Проверили все ли голоса отвечают

Вот это наверно я хотел спросить!


----------



## SibBayan.ru (15 Июн 2011)

abracadam писал:


> Ну если делать для себя или как по книжке..
> 
> сняли голос с резонатора, сняли с голоса винтиль(неправильно писал раньше "клапан") положили в баночку с раствором на 10-15 дней и в багажник пусть плескаеться


Во развод, так развод!
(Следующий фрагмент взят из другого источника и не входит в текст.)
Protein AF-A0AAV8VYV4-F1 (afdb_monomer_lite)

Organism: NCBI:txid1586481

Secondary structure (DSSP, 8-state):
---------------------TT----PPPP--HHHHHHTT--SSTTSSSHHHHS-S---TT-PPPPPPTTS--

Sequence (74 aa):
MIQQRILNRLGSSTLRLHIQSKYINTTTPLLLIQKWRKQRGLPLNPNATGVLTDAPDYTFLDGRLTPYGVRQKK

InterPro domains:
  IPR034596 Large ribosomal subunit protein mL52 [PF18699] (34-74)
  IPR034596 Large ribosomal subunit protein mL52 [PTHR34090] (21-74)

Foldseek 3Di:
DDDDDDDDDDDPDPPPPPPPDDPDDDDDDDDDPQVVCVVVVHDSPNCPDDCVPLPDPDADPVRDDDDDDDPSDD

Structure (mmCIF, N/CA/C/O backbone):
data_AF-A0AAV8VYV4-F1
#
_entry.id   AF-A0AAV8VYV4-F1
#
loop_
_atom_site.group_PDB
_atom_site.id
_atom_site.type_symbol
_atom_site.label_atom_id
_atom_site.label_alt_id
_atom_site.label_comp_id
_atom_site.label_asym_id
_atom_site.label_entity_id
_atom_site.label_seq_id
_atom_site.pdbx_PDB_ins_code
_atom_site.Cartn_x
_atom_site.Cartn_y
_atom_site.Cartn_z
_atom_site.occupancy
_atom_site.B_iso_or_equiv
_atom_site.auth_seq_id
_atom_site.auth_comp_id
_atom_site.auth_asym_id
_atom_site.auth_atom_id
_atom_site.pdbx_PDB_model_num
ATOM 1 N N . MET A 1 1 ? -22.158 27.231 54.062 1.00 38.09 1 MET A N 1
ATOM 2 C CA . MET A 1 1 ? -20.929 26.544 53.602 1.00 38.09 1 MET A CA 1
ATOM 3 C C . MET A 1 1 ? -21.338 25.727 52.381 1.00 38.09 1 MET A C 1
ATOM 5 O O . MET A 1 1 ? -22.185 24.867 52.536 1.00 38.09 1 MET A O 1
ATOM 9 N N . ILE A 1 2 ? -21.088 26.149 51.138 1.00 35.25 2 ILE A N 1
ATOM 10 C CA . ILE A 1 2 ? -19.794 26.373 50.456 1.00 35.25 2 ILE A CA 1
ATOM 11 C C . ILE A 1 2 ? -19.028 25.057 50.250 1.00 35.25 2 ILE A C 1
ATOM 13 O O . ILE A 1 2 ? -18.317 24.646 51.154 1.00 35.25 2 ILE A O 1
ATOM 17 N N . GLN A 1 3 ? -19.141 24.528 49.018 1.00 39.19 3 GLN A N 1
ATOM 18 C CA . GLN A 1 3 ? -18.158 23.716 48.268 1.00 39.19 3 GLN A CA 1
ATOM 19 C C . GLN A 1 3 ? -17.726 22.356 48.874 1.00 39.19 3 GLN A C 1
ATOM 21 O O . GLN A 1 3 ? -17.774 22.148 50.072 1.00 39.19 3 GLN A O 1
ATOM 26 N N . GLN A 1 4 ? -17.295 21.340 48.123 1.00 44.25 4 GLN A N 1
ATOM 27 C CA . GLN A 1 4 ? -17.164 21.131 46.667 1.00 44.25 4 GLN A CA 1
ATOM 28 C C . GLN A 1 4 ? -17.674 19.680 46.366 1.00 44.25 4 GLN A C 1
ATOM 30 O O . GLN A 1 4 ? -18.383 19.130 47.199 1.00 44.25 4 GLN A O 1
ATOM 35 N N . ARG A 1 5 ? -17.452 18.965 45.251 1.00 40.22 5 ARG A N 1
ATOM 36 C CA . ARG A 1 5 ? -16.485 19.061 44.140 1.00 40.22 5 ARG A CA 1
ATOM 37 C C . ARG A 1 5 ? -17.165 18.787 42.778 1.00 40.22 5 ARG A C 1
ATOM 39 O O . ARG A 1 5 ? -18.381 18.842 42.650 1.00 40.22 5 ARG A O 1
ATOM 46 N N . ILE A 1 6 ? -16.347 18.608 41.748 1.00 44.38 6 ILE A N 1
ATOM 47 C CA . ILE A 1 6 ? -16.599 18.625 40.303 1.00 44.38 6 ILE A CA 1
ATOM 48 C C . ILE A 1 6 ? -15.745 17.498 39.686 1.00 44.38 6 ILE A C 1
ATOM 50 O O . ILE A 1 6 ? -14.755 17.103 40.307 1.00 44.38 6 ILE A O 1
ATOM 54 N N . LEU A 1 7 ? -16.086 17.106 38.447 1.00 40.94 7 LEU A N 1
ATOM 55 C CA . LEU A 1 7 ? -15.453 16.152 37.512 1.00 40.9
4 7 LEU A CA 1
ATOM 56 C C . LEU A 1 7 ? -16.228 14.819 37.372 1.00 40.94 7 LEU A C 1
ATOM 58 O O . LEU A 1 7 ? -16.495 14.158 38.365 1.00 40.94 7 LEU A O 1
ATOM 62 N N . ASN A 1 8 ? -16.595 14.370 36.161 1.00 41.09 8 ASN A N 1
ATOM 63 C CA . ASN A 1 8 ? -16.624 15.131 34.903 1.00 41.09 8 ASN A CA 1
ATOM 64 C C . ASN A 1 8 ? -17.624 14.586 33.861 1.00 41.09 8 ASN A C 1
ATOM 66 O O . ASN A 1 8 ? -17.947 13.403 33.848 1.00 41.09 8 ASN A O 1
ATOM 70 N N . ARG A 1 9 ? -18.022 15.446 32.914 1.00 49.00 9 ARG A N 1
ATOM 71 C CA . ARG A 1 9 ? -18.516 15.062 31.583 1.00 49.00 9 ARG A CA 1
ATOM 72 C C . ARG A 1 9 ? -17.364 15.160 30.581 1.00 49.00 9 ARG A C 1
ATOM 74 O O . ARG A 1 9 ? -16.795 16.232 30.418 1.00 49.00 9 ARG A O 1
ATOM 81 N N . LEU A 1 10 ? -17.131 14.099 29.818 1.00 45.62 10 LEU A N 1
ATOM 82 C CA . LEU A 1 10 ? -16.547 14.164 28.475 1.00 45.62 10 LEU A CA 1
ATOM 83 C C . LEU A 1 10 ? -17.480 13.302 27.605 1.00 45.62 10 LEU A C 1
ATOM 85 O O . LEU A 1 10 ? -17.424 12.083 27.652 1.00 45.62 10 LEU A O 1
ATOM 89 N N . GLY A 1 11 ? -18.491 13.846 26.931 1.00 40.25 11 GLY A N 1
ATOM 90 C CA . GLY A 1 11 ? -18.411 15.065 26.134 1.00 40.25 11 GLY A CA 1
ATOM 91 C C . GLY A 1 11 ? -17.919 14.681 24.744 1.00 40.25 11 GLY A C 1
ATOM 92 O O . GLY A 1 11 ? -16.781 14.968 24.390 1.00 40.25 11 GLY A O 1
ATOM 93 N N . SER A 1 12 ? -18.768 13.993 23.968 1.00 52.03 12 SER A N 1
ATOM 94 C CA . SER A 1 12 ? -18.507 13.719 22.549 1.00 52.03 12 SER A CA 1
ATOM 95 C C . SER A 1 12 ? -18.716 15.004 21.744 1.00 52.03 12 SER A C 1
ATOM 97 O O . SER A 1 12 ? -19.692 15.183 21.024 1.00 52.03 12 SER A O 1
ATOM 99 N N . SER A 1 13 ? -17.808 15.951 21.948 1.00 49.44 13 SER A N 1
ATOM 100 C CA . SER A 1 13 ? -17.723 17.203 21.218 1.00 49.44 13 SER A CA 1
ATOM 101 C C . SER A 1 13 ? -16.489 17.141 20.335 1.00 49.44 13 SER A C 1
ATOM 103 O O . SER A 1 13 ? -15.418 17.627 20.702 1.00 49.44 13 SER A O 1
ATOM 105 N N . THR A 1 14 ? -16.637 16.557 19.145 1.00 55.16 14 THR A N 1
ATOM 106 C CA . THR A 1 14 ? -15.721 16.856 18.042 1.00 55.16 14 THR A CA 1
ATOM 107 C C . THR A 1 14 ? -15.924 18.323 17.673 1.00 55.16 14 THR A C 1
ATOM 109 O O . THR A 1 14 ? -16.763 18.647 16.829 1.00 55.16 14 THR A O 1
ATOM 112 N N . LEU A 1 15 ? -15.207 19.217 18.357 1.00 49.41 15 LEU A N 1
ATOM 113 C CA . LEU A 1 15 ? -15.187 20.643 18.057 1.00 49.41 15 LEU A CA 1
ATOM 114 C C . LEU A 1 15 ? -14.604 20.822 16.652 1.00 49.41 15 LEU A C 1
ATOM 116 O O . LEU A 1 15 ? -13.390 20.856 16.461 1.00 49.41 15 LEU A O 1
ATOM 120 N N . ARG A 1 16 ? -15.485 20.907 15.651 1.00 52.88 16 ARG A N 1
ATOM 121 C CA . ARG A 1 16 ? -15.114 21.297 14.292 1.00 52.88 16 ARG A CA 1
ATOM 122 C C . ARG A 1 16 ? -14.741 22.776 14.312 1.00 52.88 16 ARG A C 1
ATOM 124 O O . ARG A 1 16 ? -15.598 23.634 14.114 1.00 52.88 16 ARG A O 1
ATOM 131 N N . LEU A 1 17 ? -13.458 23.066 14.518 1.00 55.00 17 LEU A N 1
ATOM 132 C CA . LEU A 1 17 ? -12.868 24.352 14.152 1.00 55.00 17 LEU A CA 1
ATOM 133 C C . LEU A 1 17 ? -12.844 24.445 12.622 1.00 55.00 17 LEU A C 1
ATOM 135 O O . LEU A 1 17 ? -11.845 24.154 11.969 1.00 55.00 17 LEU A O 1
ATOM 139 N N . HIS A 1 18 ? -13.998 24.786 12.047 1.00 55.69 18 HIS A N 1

За одно это премию нужно давать!!


----------



## ze_go (15 Июн 2011)

Нобелевскую... :biggrin:


----------



## abracadam (15 Июн 2011)

vit74 писал:


> За одно это премию нужно давать!


ze_go писал:


> Нобелевскую.



Ну вам как номер счета дать, чтоб вы премию перечислили?

*vit74*
А вы где свои знания черпали, от "Иван Иваныча" унаследовали, все придумали до вас и если вы делаете по другому флаг вам в руки..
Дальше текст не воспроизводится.